On amendment No. 4, we carry out a review, probably of all our schemes, annually. The amendment asks that I "carry out a review of the means test in place for Carer’s Allowance in consultation with key stakeholders". Every year, including this year, I have a pre-budget forum where all stakeholders for the relevant schemes come and give us their submissions. The only difference is that I have not gone out and sought it or, rather, they have gone and volunteered it to me. Again, I have a report that I can give the Senator that will show her exactly what the means test is based on, how it is calculated and why we do not pay for care. What my Department actually does is provide an income support. That really jars with some people because, as the Senator said, there are tens of thousands of people who are providing care who do not get paid, or some get the respite care allowance but do not get financial recompense that they would regard as representing full value for the care they provide. My difficulty is that the Department provides income supports. We look after the people who do not have the means to look after themselves. We need to have a national conversation about care and the value of care. I raised this matter at the EU Council meeting yesterday. It is the elephant in the room when we talk about gender equality and about how to get women back to work. Offering all the advantages, programmes and initiatives that the various EU member states employ to try to encourage women back to work is all very well but there is not much point to these if we do not engage in a conversation about the value of care and the value that we place on women staying at home and rearing their children. There is also the question of all the women - although some men also do so - who take time out of their careers to mind people they love and cherish when those individuals are ill and cannot mind themselves. If we have a national conversation about care and the value we place on it, we may have a different policy than simply paying the income support that comes through my Department.

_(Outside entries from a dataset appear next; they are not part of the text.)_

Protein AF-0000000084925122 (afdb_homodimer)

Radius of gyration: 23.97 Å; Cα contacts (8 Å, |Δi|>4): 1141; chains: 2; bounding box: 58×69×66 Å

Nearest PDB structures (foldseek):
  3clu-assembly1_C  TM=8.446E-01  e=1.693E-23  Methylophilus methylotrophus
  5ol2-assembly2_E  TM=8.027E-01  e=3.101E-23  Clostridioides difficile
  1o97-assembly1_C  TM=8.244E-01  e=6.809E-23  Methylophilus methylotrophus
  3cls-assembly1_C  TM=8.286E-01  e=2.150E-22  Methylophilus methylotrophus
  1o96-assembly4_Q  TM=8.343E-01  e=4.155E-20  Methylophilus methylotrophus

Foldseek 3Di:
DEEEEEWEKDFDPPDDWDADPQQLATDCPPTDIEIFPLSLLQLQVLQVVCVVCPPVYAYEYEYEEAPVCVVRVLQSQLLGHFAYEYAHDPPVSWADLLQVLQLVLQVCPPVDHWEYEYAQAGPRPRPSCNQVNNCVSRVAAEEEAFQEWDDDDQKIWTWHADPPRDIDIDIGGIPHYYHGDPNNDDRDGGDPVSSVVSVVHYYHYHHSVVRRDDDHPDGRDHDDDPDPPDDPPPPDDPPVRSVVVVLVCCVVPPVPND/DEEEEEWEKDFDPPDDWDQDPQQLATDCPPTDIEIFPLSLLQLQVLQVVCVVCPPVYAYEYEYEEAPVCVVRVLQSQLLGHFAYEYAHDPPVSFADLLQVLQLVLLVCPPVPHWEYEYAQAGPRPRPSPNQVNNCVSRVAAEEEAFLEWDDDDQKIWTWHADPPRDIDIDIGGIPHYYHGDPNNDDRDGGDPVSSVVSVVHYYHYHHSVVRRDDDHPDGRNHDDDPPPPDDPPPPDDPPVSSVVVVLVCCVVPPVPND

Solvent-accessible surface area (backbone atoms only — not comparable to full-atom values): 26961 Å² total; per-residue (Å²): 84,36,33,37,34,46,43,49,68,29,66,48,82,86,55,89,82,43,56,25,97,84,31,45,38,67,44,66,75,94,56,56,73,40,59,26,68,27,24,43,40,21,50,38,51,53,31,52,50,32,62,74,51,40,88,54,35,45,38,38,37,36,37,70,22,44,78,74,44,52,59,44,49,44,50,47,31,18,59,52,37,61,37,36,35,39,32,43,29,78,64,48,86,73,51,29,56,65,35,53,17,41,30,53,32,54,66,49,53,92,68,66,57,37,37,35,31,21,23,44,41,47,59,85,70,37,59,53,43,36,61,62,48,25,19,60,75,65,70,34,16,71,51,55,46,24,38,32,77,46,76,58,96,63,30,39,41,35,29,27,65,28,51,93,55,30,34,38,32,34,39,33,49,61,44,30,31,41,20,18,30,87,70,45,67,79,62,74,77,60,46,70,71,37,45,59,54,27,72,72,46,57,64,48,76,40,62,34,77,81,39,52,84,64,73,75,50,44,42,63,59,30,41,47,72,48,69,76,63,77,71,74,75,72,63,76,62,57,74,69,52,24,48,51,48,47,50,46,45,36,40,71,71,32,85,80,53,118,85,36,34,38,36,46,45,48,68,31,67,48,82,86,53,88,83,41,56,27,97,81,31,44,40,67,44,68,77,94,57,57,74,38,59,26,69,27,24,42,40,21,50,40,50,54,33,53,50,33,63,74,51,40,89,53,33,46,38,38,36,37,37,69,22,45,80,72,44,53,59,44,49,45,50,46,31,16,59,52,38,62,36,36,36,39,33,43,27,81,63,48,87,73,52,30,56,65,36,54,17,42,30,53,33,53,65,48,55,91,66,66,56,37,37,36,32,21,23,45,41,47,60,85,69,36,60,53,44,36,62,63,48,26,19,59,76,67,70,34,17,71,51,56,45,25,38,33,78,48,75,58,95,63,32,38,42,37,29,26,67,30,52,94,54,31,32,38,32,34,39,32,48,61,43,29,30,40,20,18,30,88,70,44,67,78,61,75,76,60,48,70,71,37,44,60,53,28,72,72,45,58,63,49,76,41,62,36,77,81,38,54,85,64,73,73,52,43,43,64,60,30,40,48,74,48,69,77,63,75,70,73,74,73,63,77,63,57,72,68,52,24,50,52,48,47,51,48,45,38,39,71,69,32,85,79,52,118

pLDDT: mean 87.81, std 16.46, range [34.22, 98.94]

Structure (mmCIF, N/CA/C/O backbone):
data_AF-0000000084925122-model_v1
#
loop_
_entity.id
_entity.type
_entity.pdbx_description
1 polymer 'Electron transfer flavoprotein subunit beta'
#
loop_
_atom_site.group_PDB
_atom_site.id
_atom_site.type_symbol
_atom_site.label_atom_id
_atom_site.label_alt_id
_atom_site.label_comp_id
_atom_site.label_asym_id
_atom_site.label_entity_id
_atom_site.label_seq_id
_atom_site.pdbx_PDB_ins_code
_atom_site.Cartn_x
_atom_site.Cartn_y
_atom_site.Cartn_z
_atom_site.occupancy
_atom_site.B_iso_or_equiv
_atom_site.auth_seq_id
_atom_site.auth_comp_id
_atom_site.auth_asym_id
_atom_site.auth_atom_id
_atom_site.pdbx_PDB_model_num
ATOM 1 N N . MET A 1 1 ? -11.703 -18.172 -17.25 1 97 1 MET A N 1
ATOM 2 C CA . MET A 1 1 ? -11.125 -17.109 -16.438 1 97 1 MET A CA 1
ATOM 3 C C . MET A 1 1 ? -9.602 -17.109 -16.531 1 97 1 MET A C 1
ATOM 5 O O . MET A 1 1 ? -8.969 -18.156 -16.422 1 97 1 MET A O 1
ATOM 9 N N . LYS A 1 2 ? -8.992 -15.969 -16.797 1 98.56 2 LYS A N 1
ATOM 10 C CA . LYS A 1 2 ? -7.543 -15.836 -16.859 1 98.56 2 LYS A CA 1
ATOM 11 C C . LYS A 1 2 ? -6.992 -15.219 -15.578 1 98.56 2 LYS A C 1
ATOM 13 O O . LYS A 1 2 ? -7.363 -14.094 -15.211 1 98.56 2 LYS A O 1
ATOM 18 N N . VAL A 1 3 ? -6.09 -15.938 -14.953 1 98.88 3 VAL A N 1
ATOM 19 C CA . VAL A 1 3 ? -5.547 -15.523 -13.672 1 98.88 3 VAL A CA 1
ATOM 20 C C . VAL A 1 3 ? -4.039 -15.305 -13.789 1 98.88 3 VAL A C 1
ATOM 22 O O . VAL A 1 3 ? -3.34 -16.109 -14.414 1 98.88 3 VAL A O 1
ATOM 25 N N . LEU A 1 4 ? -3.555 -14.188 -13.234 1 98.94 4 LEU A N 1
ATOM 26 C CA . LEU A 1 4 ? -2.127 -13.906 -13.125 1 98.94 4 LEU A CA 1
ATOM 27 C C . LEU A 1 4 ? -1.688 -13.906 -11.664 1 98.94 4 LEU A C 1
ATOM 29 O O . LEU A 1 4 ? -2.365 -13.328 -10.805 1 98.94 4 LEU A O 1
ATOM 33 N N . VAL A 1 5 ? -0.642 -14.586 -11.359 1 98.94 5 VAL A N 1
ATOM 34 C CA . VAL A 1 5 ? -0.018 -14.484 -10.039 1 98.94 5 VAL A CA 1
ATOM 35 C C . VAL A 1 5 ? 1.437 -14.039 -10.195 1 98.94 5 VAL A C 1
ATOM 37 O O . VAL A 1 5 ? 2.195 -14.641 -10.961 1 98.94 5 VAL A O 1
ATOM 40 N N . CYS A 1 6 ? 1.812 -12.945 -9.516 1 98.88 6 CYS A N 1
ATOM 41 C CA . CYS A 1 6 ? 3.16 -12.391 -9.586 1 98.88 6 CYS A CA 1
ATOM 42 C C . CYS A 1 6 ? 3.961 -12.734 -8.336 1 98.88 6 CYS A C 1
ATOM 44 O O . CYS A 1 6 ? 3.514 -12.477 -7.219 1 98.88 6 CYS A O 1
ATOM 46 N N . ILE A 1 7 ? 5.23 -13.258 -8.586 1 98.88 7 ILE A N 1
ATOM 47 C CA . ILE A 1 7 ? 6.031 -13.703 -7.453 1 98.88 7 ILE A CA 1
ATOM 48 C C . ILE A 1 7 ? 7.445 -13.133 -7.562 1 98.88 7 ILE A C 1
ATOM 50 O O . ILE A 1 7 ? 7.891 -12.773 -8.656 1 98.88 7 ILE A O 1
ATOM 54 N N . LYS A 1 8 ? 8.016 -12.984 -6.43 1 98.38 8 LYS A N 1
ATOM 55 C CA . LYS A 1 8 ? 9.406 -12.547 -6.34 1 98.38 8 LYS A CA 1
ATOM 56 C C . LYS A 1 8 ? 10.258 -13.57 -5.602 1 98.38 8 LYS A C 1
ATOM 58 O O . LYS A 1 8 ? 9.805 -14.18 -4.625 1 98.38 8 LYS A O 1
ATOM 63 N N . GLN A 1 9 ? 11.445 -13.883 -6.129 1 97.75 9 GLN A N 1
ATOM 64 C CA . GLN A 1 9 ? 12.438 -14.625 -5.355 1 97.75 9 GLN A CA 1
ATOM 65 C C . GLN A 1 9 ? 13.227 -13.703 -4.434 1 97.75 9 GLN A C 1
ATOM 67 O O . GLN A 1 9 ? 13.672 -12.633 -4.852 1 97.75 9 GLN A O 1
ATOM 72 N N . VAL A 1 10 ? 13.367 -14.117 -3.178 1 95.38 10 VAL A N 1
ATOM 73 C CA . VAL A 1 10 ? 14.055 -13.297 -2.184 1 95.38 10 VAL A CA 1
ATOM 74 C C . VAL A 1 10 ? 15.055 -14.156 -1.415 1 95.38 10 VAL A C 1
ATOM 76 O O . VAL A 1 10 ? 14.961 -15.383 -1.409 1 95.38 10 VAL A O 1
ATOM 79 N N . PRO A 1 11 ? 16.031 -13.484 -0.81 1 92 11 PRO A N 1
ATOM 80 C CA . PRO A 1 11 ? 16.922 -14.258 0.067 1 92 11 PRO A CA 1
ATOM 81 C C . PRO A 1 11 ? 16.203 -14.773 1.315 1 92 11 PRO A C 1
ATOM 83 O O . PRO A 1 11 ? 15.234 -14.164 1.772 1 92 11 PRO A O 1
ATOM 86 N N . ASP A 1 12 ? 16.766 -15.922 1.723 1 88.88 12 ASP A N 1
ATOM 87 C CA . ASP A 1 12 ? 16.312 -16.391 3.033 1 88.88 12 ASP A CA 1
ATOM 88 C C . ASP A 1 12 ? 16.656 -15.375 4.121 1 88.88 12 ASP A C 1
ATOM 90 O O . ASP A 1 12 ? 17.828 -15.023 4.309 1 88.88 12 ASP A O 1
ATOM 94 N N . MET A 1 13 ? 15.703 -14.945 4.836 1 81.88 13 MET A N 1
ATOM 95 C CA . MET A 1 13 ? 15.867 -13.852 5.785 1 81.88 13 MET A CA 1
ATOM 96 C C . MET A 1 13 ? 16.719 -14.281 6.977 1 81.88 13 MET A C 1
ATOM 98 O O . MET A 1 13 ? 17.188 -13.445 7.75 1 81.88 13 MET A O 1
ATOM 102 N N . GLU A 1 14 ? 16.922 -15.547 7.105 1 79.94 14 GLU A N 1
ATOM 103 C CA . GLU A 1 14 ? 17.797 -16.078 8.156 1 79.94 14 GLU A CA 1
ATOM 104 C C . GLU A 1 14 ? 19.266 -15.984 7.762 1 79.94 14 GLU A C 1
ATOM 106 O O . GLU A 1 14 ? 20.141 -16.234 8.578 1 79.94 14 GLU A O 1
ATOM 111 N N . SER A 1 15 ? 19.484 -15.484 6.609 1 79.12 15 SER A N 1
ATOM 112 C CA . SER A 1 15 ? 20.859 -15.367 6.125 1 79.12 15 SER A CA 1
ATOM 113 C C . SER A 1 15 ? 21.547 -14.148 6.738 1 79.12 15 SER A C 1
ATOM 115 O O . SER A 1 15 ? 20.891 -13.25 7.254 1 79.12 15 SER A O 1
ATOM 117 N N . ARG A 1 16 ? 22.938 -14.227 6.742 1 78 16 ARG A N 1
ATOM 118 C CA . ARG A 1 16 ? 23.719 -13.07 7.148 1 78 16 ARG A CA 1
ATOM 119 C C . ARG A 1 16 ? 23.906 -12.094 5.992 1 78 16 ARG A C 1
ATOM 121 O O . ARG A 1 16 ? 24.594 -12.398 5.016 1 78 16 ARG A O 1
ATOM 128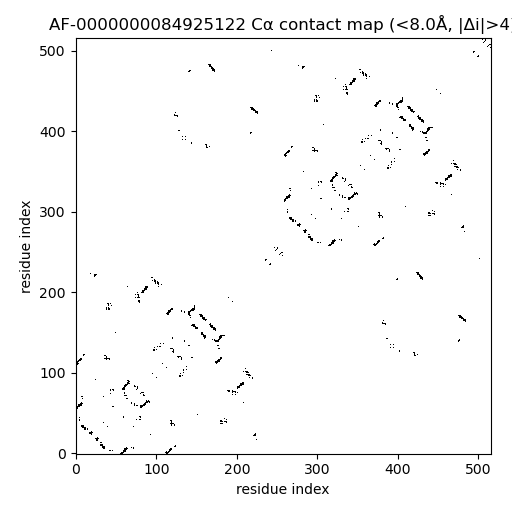 N N . PHE A 1 17 ? 23.297 -10.961 6.18 1 81.25 17 PHE A N 1
ATOM 129 C CA . PHE A 1 17 ? 23.312 -9.984 5.094 1 81.25 17 PHE A CA 1
ATOM 130 C C . PHE A 1 17 ? 24.5 -9.055 5.219 1 81.25 17 PHE A C 1
ATOM 132 O O . PHE A 1 17 ? 24.875 -8.648 6.324 1 81.25 17 PHE A O 1
ATOM 139 N N . LYS A 1 18 ? 25.125 -8.82 4.098 1 82.12 18 LYS A N 1
ATOM 140 C CA . LYS A 1 18 ? 26.125 -7.781 3.945 1 82.12 18 LYS A CA 1
ATOM 141 C C . LYS A 1 18 ? 25.812 -6.867 2.768 1 82.12 18 LYS A C 1
ATOM 143 O O . LYS A 1 18 ? 25.266 -7.316 1.757 1 82.12 18 LYS A O 1
ATOM 148 N N . ALA A 1 19 ? 26.062 -5.605 3.027 1 84.06 19 ALA A N 1
ATOM 149 C CA . ALA A 1 19 ? 25.891 -4.68 1.913 1 84.06 19 ALA A CA 1
ATOM 150 C C . ALA A 1 19 ? 26.828 -5.016 0.76 1 84.06 19 ALA A C 1
ATOM 152 O O . ALA A 1 19 ? 27.969 -5.449 0.98 1 84.06 19 ALA A O 1
ATOM 153 N N . ASN A 1 20 ? 26.312 -4.832 -0.345 1 86.5 20 ASN A N 1
ATOM 154 C CA . ASN A 1 20 ? 27.203 -5.02 -1.492 1 86.5 20 ASN A CA 1
ATOM 155 C C . ASN A 1 20 ? 28.203 -3.883 -1.619 1 86.5 20 ASN A C 1
ATOM 157 O O . ASN A 1 20 ? 28.188 -2.939 -0.828 1 86.5 20 ASN A O 1
ATOM 161 N N . SER A 1 21 ? 29.062 -3.93 -2.629 1 86.62 21 SER A N 1
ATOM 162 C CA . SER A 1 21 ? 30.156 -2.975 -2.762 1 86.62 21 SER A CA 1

I will just go over this again. Amendment No. 3 seeks an increase to the income disregard. Such an increase was not announced in budget 2020. The Minister referred to her report. Does she intend to increase the disregard at the next budget?
No, the amendment asks me to produce a report on the impact of the disregard. I already have that report. If the Senator withdraws her amendment, I will give her the report immediately - either later today or tomorrow.
I move amendment No. 4:
In page 17, between lines 18 and 19, to insert the following: “Review of the means test for Carer’s Allowance28.The Minister shall carry out a review of the means test in place for Carer’s Allowance in consultation with key stakeholders, including Family Carers Ireland and that the report shall be presented to the Oireachtas Joint Committee on Employment Affairs and Social Protection within 6 months of the enactment of this Act.”.